Cicada Facts Lightning Round

As a science journalist, you are supposed to wow your audience with facts. This is especially important now as the pandemic risk begins to wind down in the U.S., so that you, the reader, have interesting things to tell friends at a dinner party or to yell drunkenly into a stranger’s ear at the club, otherwise known as the human version of the cicada mating call. Weird facts are the difference between society and anarchy.
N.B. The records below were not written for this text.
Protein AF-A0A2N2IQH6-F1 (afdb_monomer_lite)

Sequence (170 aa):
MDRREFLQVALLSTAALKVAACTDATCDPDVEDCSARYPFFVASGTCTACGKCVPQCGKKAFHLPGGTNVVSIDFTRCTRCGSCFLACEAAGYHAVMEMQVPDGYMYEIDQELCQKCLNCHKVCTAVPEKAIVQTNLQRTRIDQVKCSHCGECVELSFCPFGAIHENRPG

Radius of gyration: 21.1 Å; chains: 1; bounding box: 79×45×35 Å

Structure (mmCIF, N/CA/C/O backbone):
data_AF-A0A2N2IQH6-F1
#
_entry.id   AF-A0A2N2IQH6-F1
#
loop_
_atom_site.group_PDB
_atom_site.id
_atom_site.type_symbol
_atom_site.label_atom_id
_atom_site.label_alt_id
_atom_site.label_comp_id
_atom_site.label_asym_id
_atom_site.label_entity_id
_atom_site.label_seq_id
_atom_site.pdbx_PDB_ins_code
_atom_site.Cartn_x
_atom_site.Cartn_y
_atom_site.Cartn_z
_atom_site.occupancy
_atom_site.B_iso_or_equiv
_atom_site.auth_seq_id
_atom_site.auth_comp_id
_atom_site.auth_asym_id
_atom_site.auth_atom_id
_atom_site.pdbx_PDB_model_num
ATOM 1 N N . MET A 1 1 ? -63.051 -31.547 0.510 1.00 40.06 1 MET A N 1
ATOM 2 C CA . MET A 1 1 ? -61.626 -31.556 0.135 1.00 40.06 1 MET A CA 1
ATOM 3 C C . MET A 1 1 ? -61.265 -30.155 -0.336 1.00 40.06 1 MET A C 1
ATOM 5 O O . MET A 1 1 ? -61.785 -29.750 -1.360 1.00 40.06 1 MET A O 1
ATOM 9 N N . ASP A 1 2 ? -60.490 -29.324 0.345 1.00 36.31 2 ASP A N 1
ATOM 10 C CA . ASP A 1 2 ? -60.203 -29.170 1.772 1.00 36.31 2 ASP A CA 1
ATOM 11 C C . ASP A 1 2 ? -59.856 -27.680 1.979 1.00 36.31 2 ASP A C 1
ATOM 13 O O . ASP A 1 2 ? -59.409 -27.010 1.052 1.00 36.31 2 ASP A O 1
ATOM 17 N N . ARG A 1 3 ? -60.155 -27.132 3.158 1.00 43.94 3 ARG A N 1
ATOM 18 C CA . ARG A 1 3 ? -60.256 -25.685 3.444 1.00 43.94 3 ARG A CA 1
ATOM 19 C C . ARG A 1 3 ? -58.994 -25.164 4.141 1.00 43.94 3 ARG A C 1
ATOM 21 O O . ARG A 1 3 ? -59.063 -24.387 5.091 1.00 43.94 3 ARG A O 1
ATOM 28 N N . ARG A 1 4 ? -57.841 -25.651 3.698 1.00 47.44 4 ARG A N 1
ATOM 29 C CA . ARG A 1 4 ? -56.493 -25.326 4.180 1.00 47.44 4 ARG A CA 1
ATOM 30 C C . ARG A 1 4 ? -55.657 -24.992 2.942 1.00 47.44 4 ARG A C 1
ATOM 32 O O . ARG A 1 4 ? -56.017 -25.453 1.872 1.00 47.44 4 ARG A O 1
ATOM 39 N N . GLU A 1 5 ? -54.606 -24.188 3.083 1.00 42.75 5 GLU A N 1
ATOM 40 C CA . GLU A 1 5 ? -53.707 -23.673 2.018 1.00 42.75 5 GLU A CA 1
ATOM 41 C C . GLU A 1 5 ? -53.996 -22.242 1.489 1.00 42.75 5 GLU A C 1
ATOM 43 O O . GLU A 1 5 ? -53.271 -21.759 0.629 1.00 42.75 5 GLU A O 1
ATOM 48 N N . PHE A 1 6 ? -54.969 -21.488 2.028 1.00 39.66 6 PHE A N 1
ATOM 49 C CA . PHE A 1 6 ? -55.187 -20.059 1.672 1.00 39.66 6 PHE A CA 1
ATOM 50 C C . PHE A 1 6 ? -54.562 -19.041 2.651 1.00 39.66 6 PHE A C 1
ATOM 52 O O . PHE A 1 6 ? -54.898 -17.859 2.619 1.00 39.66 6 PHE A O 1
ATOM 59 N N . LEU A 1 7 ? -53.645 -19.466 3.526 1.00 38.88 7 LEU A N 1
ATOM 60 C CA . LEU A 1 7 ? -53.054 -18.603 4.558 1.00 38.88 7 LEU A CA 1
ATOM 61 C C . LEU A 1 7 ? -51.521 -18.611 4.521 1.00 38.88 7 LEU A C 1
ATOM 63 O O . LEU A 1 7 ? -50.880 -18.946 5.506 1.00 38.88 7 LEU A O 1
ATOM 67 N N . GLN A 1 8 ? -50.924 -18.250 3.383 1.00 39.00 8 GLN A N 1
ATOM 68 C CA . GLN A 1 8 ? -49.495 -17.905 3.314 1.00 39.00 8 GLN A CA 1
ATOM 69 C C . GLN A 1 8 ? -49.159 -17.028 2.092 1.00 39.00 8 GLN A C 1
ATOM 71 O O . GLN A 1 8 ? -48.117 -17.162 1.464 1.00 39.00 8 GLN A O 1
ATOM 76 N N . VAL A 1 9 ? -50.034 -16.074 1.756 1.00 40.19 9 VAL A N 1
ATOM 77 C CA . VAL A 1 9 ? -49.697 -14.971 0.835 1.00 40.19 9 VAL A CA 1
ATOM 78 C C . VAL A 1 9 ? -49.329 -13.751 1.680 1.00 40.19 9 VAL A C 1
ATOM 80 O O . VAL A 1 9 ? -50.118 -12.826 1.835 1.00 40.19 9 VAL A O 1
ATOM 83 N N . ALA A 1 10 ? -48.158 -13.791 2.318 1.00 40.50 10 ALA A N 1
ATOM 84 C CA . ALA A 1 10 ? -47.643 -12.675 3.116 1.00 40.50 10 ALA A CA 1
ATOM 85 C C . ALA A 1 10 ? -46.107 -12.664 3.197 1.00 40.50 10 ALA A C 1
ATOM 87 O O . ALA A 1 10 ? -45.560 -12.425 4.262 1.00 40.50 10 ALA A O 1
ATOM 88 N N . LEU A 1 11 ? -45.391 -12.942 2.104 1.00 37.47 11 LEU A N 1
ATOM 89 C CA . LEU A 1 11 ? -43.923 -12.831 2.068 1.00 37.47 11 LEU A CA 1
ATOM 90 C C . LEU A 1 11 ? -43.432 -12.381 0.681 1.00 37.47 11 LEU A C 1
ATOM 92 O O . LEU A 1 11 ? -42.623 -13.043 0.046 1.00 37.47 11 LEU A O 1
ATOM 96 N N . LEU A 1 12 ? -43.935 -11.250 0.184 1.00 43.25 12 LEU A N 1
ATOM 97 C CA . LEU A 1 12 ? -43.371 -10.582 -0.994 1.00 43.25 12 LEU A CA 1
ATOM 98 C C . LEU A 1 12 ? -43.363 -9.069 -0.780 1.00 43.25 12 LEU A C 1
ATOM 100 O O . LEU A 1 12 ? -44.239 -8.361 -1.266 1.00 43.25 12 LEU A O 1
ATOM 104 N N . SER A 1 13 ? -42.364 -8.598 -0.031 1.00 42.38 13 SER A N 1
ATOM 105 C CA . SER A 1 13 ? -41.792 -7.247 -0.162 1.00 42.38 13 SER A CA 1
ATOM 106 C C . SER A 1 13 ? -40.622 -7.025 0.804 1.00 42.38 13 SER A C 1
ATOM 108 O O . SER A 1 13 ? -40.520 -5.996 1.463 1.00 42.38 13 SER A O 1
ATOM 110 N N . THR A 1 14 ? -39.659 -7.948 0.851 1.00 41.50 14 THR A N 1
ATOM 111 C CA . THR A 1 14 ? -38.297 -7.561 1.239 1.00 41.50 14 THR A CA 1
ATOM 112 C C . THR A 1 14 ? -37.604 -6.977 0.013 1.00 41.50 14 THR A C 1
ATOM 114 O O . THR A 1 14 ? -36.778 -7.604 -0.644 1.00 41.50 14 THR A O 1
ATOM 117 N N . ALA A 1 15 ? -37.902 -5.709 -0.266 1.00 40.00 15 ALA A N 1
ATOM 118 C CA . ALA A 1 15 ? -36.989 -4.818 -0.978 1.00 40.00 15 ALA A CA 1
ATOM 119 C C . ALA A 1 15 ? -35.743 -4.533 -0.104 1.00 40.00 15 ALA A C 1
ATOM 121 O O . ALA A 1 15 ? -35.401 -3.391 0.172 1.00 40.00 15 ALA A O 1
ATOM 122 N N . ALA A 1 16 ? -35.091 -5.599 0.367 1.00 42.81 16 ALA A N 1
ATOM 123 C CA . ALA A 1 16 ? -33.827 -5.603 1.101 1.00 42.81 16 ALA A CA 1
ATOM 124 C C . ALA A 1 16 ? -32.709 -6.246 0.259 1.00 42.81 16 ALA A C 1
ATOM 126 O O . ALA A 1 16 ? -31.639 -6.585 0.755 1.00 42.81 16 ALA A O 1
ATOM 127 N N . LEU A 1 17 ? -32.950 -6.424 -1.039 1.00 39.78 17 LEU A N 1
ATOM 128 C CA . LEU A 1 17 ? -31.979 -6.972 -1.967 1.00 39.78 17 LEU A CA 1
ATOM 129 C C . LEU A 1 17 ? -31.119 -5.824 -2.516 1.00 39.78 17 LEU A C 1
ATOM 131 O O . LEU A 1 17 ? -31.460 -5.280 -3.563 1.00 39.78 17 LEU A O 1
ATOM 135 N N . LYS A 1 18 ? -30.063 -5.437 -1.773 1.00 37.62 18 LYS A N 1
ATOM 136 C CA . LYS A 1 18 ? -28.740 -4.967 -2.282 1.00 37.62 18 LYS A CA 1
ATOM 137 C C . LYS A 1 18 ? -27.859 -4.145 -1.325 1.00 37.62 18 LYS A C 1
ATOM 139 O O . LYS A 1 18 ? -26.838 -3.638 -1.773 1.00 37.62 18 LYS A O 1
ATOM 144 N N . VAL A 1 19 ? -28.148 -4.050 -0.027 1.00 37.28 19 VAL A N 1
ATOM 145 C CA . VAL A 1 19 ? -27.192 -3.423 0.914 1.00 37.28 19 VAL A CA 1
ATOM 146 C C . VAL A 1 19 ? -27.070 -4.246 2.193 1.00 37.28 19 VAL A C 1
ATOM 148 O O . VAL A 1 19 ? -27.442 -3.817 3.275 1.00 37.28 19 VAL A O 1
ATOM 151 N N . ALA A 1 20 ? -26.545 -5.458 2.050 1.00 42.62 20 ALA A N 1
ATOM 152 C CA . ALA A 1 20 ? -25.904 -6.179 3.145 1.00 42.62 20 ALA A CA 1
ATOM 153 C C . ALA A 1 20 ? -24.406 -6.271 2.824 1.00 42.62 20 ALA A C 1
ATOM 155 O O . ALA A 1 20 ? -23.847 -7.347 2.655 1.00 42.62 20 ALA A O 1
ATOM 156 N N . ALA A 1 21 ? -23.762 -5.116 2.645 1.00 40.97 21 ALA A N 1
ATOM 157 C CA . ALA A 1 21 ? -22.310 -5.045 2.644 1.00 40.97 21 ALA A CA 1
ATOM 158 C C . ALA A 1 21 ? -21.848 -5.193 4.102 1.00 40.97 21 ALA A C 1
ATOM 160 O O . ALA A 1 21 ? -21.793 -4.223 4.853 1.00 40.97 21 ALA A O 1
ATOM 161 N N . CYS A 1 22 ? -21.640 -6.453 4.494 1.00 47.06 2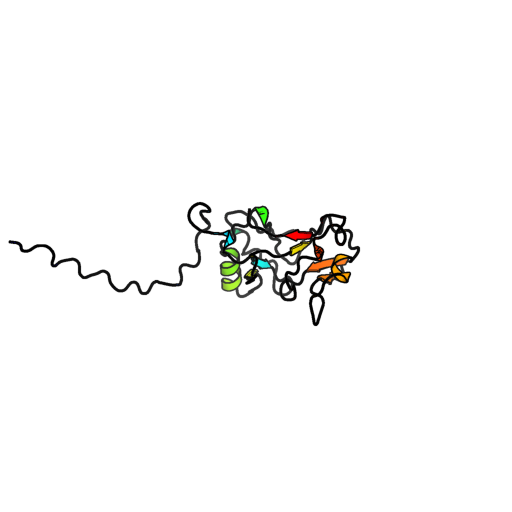2 CYS A N 1
ATOM 162 C CA . CYS A 1 22 ? -20.713 -6.918 5.526 1.00 47.06 22 CYS A CA 1
ATOM 163 C C . CYS A 1 22 ? -20.527 -5.999 6.752 1.00 47.06 22 CYS A C 1
ATOM 165 O O . CYS A 1 22 ? -19.499 -5.343 6.918 1.00 47.06 22 CYS A O 1
ATOM 167 N N . THR A 1 23 ? -21.496 -6.015 7.669 1.00 45.88 23 THR A N 1
ATOM 168 C CA . THR A 1 23 ? -21.323 -5.451 9.020 1.00 45.88 23 THR A CA 1
ATOM 169 C C . THR A 1 23 ? -20.577 -6.371 9.976 1.00 45.88 23 THR A C 1
ATOM 171 O O . THR A 1 23 ? -20.202 -5.928 11.061 1.00 45.88 23 THR A O 1
ATOM 174 N N . ASP A 1 24 ? -20.319 -7.623 9.607 1.00 47.91 24 ASP A N 1
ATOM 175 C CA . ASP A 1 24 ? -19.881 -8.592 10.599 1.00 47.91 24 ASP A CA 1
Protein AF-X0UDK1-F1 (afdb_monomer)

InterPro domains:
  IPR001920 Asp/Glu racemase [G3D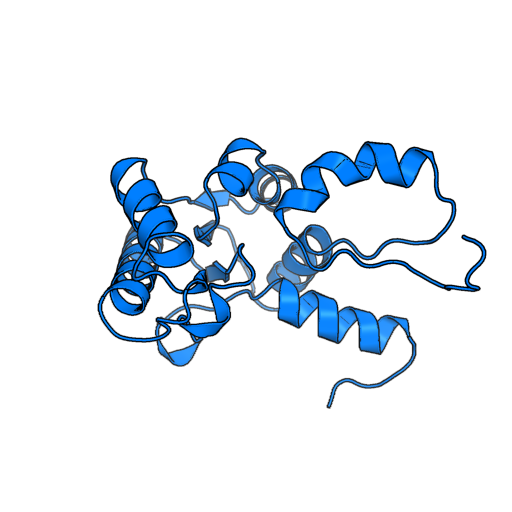SA:3.40.50.1860] (1-42)
  IPR001920 Asp/Glu racemase [G3DSA:3.40.50.1860] (43-148)
  IPR001920 Asp/Glu racemase [SSF53681] (2-43)
  IPR001920 Asp/Glu racemase [SSF53681] (49-156)
  IPR004380 Aspartate racemase [TIGR00035] (2-158)
  IPR015942 Asp/Glu/hydantoin racemase [PF01177] (2-154)

Mean predicted aligned error: 3.25 Å

Solvent-accessible surface area (backbone atoms only — not comparable to full-atom values): 9369 Å² total; per-residue (Å²): 124,92,83,76,65,80,60,46,74,58,103,44,69,64,60,56,76,54,39,70,68,53,50,77,74,48,93,59,51,70,57,50,38,65,59,52,39,46,53,50,45,61,75,74,36,83,87,66,46,33,32,17,48,49,49,47,67,68,42,61,74,67,34,61,60,45,64,53,34,43,76,72,64,21,45,69,43,64,64,56,72,77,54,41,52,47,42,39,39,22,42,70,29,90,68,1,37,75,67,67,31,53,54,63,74,20,27,52,46,48,50,53,54,49,52,53,32,43,76,73,59,29,64,28,38,33,41,55,35,90,62,42,68,69,49,56,51,62,88,78,46,100,47,54,64,44,47,32,67,61,50,40,54,48,48,51,40,41,76,73,74,43,82,77,131

Foldseek 3Di:
DPPPDQEDEDLFLLCVLCVVVVVVPDPHHYDYLLLLLLVCCPVPPPPAAEEEEQDQPSNVVSCSNQVNNVVVNHHYHYDDPVLNVLSCCQDPNPCHLVVVNQDDPSLVSLLVRVVVVVVVPHQEYEPSGPSNCSRDDPVSDPHHYRDSSVSSVQVVCVVVVHHDD

Organism: NCBI:txid412755

Sequence (165 aa):
KNAGVDFVIMPCVTAHYFMPEVFAQIDVPFLSLIDEAVDWAKENISGLKKVGLLSSTGTQVSKLFQNKFEKAGIKVLAPEEKDQQKVMSAIFGAGGIKAGFTSGPSKESIIRAAEKLIAGGAEAIIAGCTELPLVLKASDIPIPLIEPMDILAKKSIVEAGYKVR

pLDDT: mean 95.04, std 5.3, range [58.09, 98.81]

Structure (mmCIF, N/CA/C/O backbone):
data_AF-X0UDK1-F1
#
_entry.id   AF-X0UDK1-F1
#
loop_
_atom_site.group_PDB
_atom_site.id
_atom_site.type_symbol
_atom_site.label_atom_id
_atom_site.label_alt_id
_atom_site.label_comp_id
_atom_site.label_asym_id
_atom_site.label_entity_id
_atom_site.label_seq_id
_atom_site.pdbx_PDB_ins_code
_atom_site.Cartn_x
_atom_site.Cartn_y
_atom_site.Cartn_z
_atom_site.occupancy
_atom_site.B_iso_or_equiv
_atom_site.auth_seq_id
_atom_site.auth_comp_id
_atom_site.auth_asym_id
_atom_site.auth_atom_id
_atom_site.pdbx_PDB_model_num
ATOM 1 N N . LYS A 1 1 ? 16.676 5.464 -20.393 1.00 58.09 1 LYS A N 1
ATOM 2 C CA . LYS A 1 1 ? 16.880 4.855 -21.733 1.00 58.09 1 LYS A CA 1
ATOM 3 C C . LYS A 1 1 ? 18.350 4.510 -21.998 1.00 58.09 1 LYS A C 1
ATOM 5 O O . LYS A 1 1 ? 18.644 3.345 -22.186 1.00 58.09 1 LYS A O 1
ATOM 10 N N . ASN A 1 2 ? 19.289 5.460 -21.911 1.00 77.69 2 ASN A N 1
ATOM 11 C CA . ASN A 1 2 ? 20.692 5.232 -22.319 1.00 77.69 2 ASN A CA 1
ATOM 12 C C . ASN A 1 2 ? 21.565 4.433 -21.329 1.00 77.69 2 ASN A C 1
ATOM 14 O O . ASN A 1 2 ? 22.714 4.152 -21.635 1.00 77.69 2 ASN A O 1
ATOM 18 N N . ALA A 1 3 ? 21.043 4.077 -20.152 1.00 83.31 3 ALA A N 1
ATOM 19 C CA . ALA A 1 3 ? 21.778 3.321 -19.136 1.00 83.31 3 ALA A CA 1
ATOM 20 C C . ALA A 1 3 ? 21.736 1.790 -19.342 1.00 83.31 3 ALA A C 1
ATOM 22 O O . ALA A 1 3 ? 22.285 1.072 -18.517 1.00 83.31 3 ALA A O 1
ATOM 23 N N . GLY A 1 4 ? 21.083 1.294 -20.406 1.00 87.38 4 GLY A N 1
ATOM 24 C CA . GLY A 1 4 ? 21.012 -0.143 -20.711 1.00 87.38 4 GLY A CA 1
ATOM 25 C C . GLY A 1 4 ? 20.146 -0.949 -19.738 1.00 87.38 4 GLY A C 1
ATOM 26 O O . GLY A 1 4 ? 20.529 -2.043 -19.354 1.00 87.38 4 GLY A O 1
ATOM 27 N N . VAL A 1 5 ? 19.016 -0.385 -19.298 1.00 90.94 5 VAL A N 1
ATOM 28 C CA . VAL A 1 5 ? 18.093 -1.043 -18.357 1.00 90.94 5 VAL A CA 1
ATOM 29 C C . VAL A 1 5 ? 17.018 -1.841 -19.095 1.00 90.94 5 VAL A C 1
ATOM 31 O O . VAL A 1 5 ? 16.441 -1.330 -20.056 1.00 90.94 5 VAL A O 1
ATOM 34 N N . ASP A 1 6 ? 16.722 -3.048 -18.610 1.00 91.62 6 ASP A N 1
ATOM 35 C CA . ASP A 1 6 ? 15.689 -3.928 -19.178 1.00 91.62 6 ASP A CA 1
ATOM 36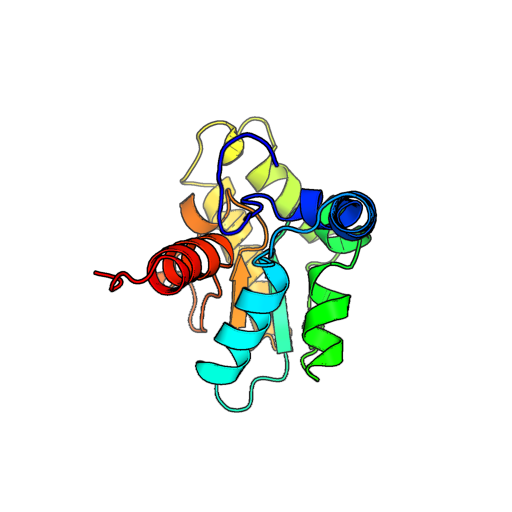 C C . ASP A 1 6 ? 14.270 -3.566 -18.713 1.00 91.62 6 ASP A C 1
ATOM 38 O O . ASP A 1 6 ? 13.310 -3.739 -19.457 1.00 91.62 6 ASP A O 1
ATOM 42 N N . PHE A 1 7 ? 14.129 -3.023 -17.499 1.00 92.69 7 PHE A N 1
ATOM 43 C CA . PHE A 1 7 ? 12.865 -2.525 -16.953 1.00 92.69 7 PHE A CA 1
ATOM 44 C C . PHE A 1 7 ? 13.097 -1.400 -15.931 1.00 92.69 7 PHE A C 1
ATOM 46 O O . PHE A 1 7 ? 14.214 -1.170 -15.459 1.00 92.69 7 PHE A O 1
ATOM 53 N N . VAL A 1 8 ? 12.032 -0.675 -15.592 1.00 92.19 8 VAL A N 1
ATOM 54 C CA . VAL A 1 8 ? 12.026 0.407 -14.598 1.00 92.19 8 VAL A CA 1
ATOM 55 C C . VAL A 1 8 ? 11.030 0.090 -13.488 1.00 92.19 8 VAL A C 1
ATOM 57 O O . VAL A 1 8 ? 9.963 -0.467 -13.730 1.00 92.19 8 VAL A O 1
ATOM 60 N N . ILE A 1 9 ? 11.360 0.503 -12.267 1.00 93.44 9 ILE A N 1
ATOM 61 C CA . ILE A 1 9 ? 10.457 0.477 -11.114 1.00 93.44 9 ILE A CA 1
ATOM 62 C C . ILE A 1 9 ? 10.416 1.858 -10.461 1.00 93.44 9 ILE A C 1
ATOM 64 O O . ILE A 1 9 ? 11.375 2.626 -10.564 1.00 93.44 9 ILE A O 1
ATOM 68 N N . MET A 1 10 ? 9.322 2.181 -9.770 1.00 92.56 10 MET A N 1
ATOM 69 C CA . MET A 1 10 ? 9.184 3.436 -9.024 1.00 92.56 10 MET A CA 1
ATOM 70 C C . MET A 1 10 ? 8.933 3.137 -7.540 1.00 92.56 10 MET A C 1
ATOM 72 O O . MET A 1 10 ? 7.808 2.804 -7.172 1.00 92.56 10 MET A O 1
ATOM 76 N N . PRO A 1 11 ? 9.929 3.284 -6.648 1.00 92.00 11 PRO A N 1
ATOM 77 C CA . PRO A 1 11 ? 9.779 3.004 -5.217 1.00 92.00 11 PRO A CA 1
ATOM 78 C C . PRO A 1 11 ? 9.091 4.162 -4.466 1.00 92.00 11 PRO A C 1
ATOM 80 O O . PRO A 1 11 ? 9.510 4.573 -3.387 1.00 92.00 11 PRO A O 1
ATOM 83 N N . CYS A 1 12 ? 8.052 4.745 -5.064 1.00 90.56 12 CYS A N 1
ATOM 84 C CA . CYS A 1 12 ? 7.297 5.857 -4.503 1.00 90.56 12 CYS A CA 1
ATOM 85 C C . CYS A 1 12 ? 5.840 5.776 -4.945 1.00 90.56 12 CYS A C 1
ATOM 87 O O . CYS A 1 12 ? 5.532 5.872 -6.131 1.00 90.56 12 CYS A O 1
ATOM 89 N N . VAL A 1 13 ? 4.927 5.651 -3.983 1.00 91.88 13 VAL A N 1
ATOM 90 C CA . VAL A 1 13 ? 3.490 5.552 -4.258 1.00 91.88 13 VAL A CA 1
ATOM 91 C C . VAL A 1 13 ? 2.971 6.807 -4.955 1.00 91.88 13 VAL A C 1
ATOM 93 O O . VAL A 1 13 ? 2.359 6.705 -6.009 1.00 91.88 13 VAL A O 1
ATOM 96 N N . THR A 1 14 ? 3.222 7.997 -4.408 1.00 89.06 14 THR A N 1
ATOM 97 C CA . THR A 1 14 ? 2.655 9.245 -4.947 1.00 89.06 14 THR A CA 1
ATOM 98 C C . THR A 1 14 ? 3.193 9.589 -6.333 1.00 89.06 14 THR A C 1
ATOM 100 O O . THR A 1 14 ? 2.454 10.142 -7.143 1.00 89.06 14 THR A O 1
ATOM 103 N N . ALA A 1 15 ? 4.434 9.203 -6.648 1.00 90.44 15 ALA A N 1
ATOM 104 C CA . ALA A 1 15 ? 5.009 9.387 -7.979 1.00 90.44 15 ALA A CA 1
ATOM 105 C C . ALA A 1 15 ? 4.227 8.635 -9.071 1.00 90.44 15 ALA A C 1
ATOM 107 O O . ALA A 1 15 ? 4.234 9.077 -10.218 1.00 90.44 15 ALA A O 1
ATOM 108 N N . HIS A 1 16 ? 3.481 7.574 -8.719 1.00 89.75 16 HIS A N 1
ATOM 109 C CA . HIS A 1 16 ? 2.644 6.834 -9.671 1.00 89.75 16 HIS A CA 1
ATOM 110 C C . HIS A 1 16 ? 1.573 7.696 -10.343 1.00 89.75 16 HIS A C 1
ATOM 112 O O . HIS A 1 16 ? 1.136 7.364 -11.442 1.00 89.75 16 HIS A O 1
ATOM 118 N N . TYR A 1 17 ? 1.186 8.817 -9.729 1.00 90.06 17 TYR A N 1
ATOM 119 C CA . TYR A 1 17 ? 0.245 9.767 -10.321 1.00 90.06 17 TYR A CA 1
ATOM 120 C C . TYR A 1 17 ? 0.736 10.335 -11.660 1.00 90.06 17 TYR A C 1
ATOM 122 O O . TYR A 1 17 ? -0.052 10.476 -12.587 1.00 90.06 17 TYR A O 1
ATOM 130 N N . PHE A 1 18 ? 2.039 10.591 -11.785 1.00 88.12 18 PHE A N 1
ATOM 131 C CA . PHE A 1 18 ? 2.640 11.187 -12.983 1.00 88.12 18 PHE A CA 1
ATOM 132 C C . PHE A 1 18 ? 3.086 10.144 -14.015 1.00 88.12 18 PHE A C 1
ATOM 134 O O . PHE A 1 18 ? 3.519 10.485 -15.113 1.00 88.12 18 PHE A O 1
ATOM 141 N N . MET A 1 19 ? 3.000 8.855 -13.680 1.00 86.00 19 MET A N 1
ATOM 142 C CA . MET A 1 19 ? 3.578 7.801 -14.509 1.00 86.00 19 MET A CA 1
ATOM 143 C C . MET A 1 19 ? 2.940 7.638 -15.893 1.00 86.00 19 MET A C 1
ATOM 145 O O . MET A 1 19 ? 3.694 7.332 -16.813 1.00 86.00 19 MET A O 1
ATOM 149 N N . PRO A 1 20 ? 1.630 7.884 -16.118 1.00 83.75 20 PRO A N 1
ATOM 150 C CA . PRO A 1 20 ? 1.080 7.866 -17.474 1.00 83.75 20 PRO A CA 1
ATOM 151 C C . PRO A 1 20 ? 1.810 8.815 -18.438 1.00 83.75 20 PRO A C 1
ATOM 153 O O . PRO A 1 20 ? 2.061 8.450 -19.583 1.00 83.75 20 PRO A O 1
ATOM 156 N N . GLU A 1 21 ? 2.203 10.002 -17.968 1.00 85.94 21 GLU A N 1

To ease you back into having a social life, please feel free to use these cicada facts to break the ice at future gatherings. (You may also continue to not gather socially and hang with your cat, who I am sure would also appreciate hearing these facts.)
Cicadas are so loud, they could be fined for noise violations in Baltimore.
Cicadas can get hopped up on a psychedelic fungus that makes their asses fall off—but they can still continue to bone even after that happens.
Bob Dylan wrote a song about cicadas after being inspired by hearing them while receiving an honorary degree at Princeton in 1970 (that’s a bonus Bob Dylan fact).
The song is “Day of the Locusts,” but cicadas are not locusts. This makes Bob Dylan a liar. I knew there was a reason I always hated him.
Though this year’s relatively cool spring has slowed the emergence of Brood X in some places, climate change will likely mean cicada broods emerge sooner, not later. In fact, some members of Brood X emerged in 2017, four years ahead of schedule. It could eventually wreak havoc, leading to new broods.